INSTRUCTIONS FOR THE TASK —
Reproduce the records below exactly, but only between the lines holding "ATOM 42 N N" and "ATOM 51 C CA", inclusive.

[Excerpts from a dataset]
━━━━━━━━━━━━━━━━━━━━━━━━━━━━━━
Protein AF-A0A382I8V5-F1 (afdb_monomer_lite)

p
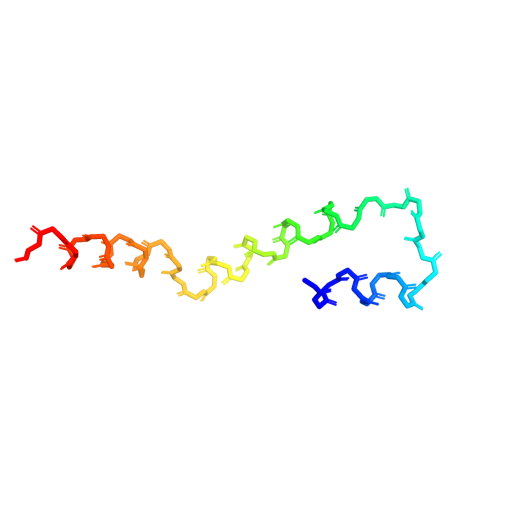LDDT: mean 79.44, std 10.64, range [61.0, 93.19]

InterPro domains:
  IPR005838 Type III secretion system inner membrane P protein [PF00813] (1-42)
  IPR005838 Type III secretion system inner membrane P protein [PS01061] (23-35)
  IPR005838 Type III secretion system inner membrane P protein [PTHR30587] (1-47)

Secondary structure (DSSP, 8-state):
-HHHHHHHHTT--SS-HHHHHHHHHHHHHHHTTHHHHHHHHHHHHH-

Foldseek 3Di:
DVQVVVCVVVVNPPDPSCVVVVVVVVVVCVVVVVVVVVVVVVVVVVD

Structure (mmCIF, N/CA/C/O backbone):
data_AF-A0A382I8V5-
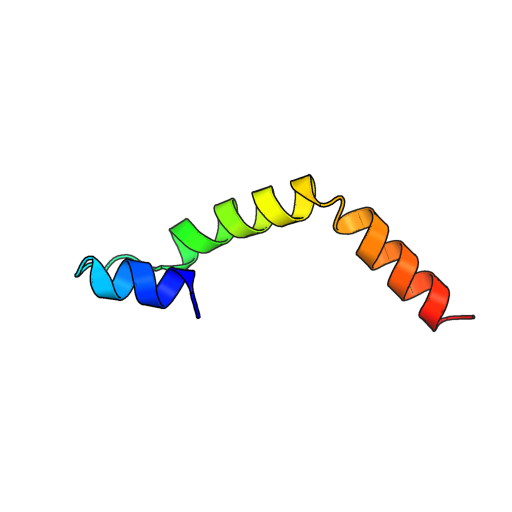F1
#
_entry.id   AF-A0A382I8V5-F1
#
loop_
_atom_site.group_PDB
_atom_site.id
_atom_site.type_symbol
_atom_site.label_atom_id
_atom_site.label_alt_id
_atom_site.label_comp_id
_atom_site.label_asym_id
_atom_site.label_entity_id
_atom_site.label_seq_id
_atom_site.pdbx_PDB_ins_code
_atom_site.Cartn_x
_atom_site.Cartn_y
_atom_site.Cartn_z
_atom_site.occupancy
_atom_site.B_iso_or_equiv
_atom_site.auth_seq_id
_atom_site.auth_comp_id
_atom_site.auth_asym_id
_atom_site.auth_atom_id
_atom_site.pdbx_PDB_model_num
ATOM 1 N N . MET A 1 1 ? 7.546 -11.501 -2.936 1.00 61.97 1 MET A N 1
ATOM 2 C CA . MET A 1 1 ? 7.925 -12.365 -4.072 1.00 61.97 1 MET A CA 1
ATOM 3 C C . MET A 1 1 ? 7.518 -11.767 -5.414 1.00 61.97 1 MET A C 1
ATOM 5 O O . MET A 1 1 ? 8.408 -11.546 -6.213 1.00 61.97 1 MET A O 1
ATOM 9 N N . VAL A 1 2 ? 6.247 -11.398 -5.626 1.00 69.12 2 VAL A N 1
ATOM 10 C CA . VAL A 1 2 ? 5.715 -10.933 -6.932 1.00 69.12 2 VAL A CA 1
ATOM 11 C C . VAL A 1 2 ? 6.488 -9.766 -7.579 1.00 69.12 2 VAL A C 1
ATOM 13 O O . VAL A 1 2 ? 6.878 -9.853 -8.735 1.00 69.12 2 VAL A O 1
ATOM 16 N N . VAL A 1 3 ? 6.779 -8.687 -6.845 1.00 66.81 3 VAL A N 1
ATOM 17 C CA . VAL A 1 3 ? 7.512 -7.530 -7.413 1.00 66.81 3 VAL A CA 1
ATOM 18 C C . VAL A 1 3 ? 8.975 -7.873 -7.
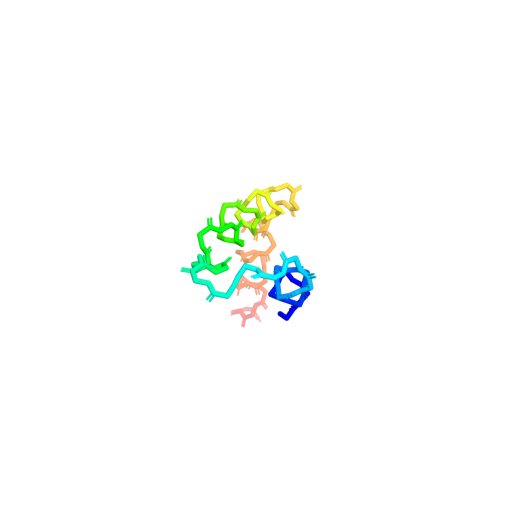721 1.00 66.81 3 VAL A C 1
ATOM 20 O O . VAL A 1 3 ? 9.525 -7.421 -8.720 1.00 66.81 3 VAL A O 1
ATOM 23 N N . ALA A 1 4 ? 9.596 -8.720 -6.895 1.00 62.62 4 ALA A N 1
A
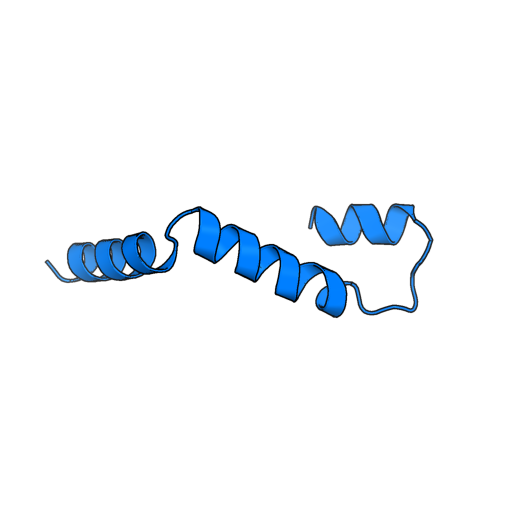TOM 24 C CA . ALA A 1 4 ? 10.968 -9.167 -7.111 1.00 62.62 4 ALA A CA 1
ATOM 25 C C . ALA A 1 4 ? 11.077 -10.073 -8.347 1.00 62.62 4 ALA A C 1
ATOM 27 O O . ALA A 1 4 ? 11.999 -9.896 -9.131 1.00 62.62 4 ALA A O 1
ATOM 28 N N . SER A 1 5 ? 10.118 -10.980 -8.577 1.00 68.69 5 SER A N 1
ATOM 29 C CA . SER A 1 5 ? 10.095 -11.822 -9.782 1.00 68.69 5 SER A CA 1
ATOM 30 C C . SER A 1 5 ? 9.879 -11.016 -11.066 1.00 68.69 5 SER A C 1
ATOM 32 O O . SER A 1 5 ? 10.470 -11.353 -12.086 1.00 68.69 5 SER A O 1
ATOM 34 N N . ILE A 1 6 ? 9.103 -9.923 -11.016 1.00 70.75 6 ILE A N 1
ATOM 35 C CA . ILE A 1 6 ? 8.920 -9.018 -12.164 1.00 70.75 6 ILE A CA 1
ATOM 36 C C . ILE A 1 6 ? 10.222 -8.256 -12.458 1.00 70.75 6 ILE A C 1
ATOM 38 O O . ILE A 1 6 ? 10.659 -8.220 -13.604 1.00 70.75 6 ILE A O 1
ATOM 42 N N . LEU A 1 7 ? 10.904 -7.725 -11.437 1.00 65.94 7 LEU A N 1
ATOM 43 C CA . LEU A 1 7 ? 12.173 -7.010 -11.639 1.00 65.94 7 LEU A CA 1
ATOM 44 C C . LEU A 1 7 ? 13.296 -7.924 -12.148 1.00 65.94 7 LEU A C 1
ATOM 46 O O . LEU A 1 7 ? 14.052 -7.547 -13.042 1.00 65.94 7 LEU A O 1
ATOM 50 N N . LEU A 1 8 ? 13.364 -9.145 -11.607 1.00 74.06 8 LEU A N 1
ATOM 51 C CA . LEU A 1 8 ? 14.284 -10.183 -12.068 1.00 74.06 8 LEU A CA 1
ATOM 52 C C . LEU A 1 8 ? 13.996 -10.575 -13.525 1.00 74.06 8 LEU A C 1
ATOM 54 O O . LEU A 1 8 ? 14.934 -10.748 -14.296 1.00 74.06 8 LEU A O 1
ATOM 58 N N . SER A 1 9 ? 12.721 -10.631 -13.935 1.00 66.44 9 SER A N 1
ATOM 59 C CA . SER A 1 9 ? 12.340 -10.872 -15.338 1.00 66.44 9 SER A CA 1
ATOM 60 C C . SER A 1 9 ? 12.705 -9.722 -16.290 1.00 66.44 9 SER A C 1
ATOM 62 O O . SER A 1 9 ? 12.904 -9.961 -17.477 1.00 66.44 9 SER A O 1
ATOM 64 N N . MET A 1 10 ? 12.865 -8.493 -15.778 1.00 71.81 10 MET A N 1
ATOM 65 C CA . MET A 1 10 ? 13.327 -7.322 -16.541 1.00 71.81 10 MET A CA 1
━━━━━━━━━━━━━━━━━━━━━━━━━━━━━━
ANSWER BOX —
ATOM 42 N N . LEU A 1 7 ? 10.904 -7.725 -11.437 1.00 65.94 7 LEU A N 1
ATOM 43 C CA . LEU A 1 7 ? 12.173 -7.010 -11.639 1.00 65.94 7 LEU A CA 1
ATOM 44 C C . LEU A 1 7 ? 13.296 -7.924 -12.148 1.00 65.94 7 LEU A C 1
ATOM 46 O O . LEU A 1 7 ? 14.052 -7.547 -13.042 1.00 65.94 7 LEU A O 1
ATOM 50 N N . LEU A 1 8 ? 13.364 -9.145 -11.607 1.00 74.06 8 LEU A N 1
ATOM 51 C CA . LEU A 1 8 ? 14.284 -10.183 -12.068 1.00 74.06 8 LEU A CA 1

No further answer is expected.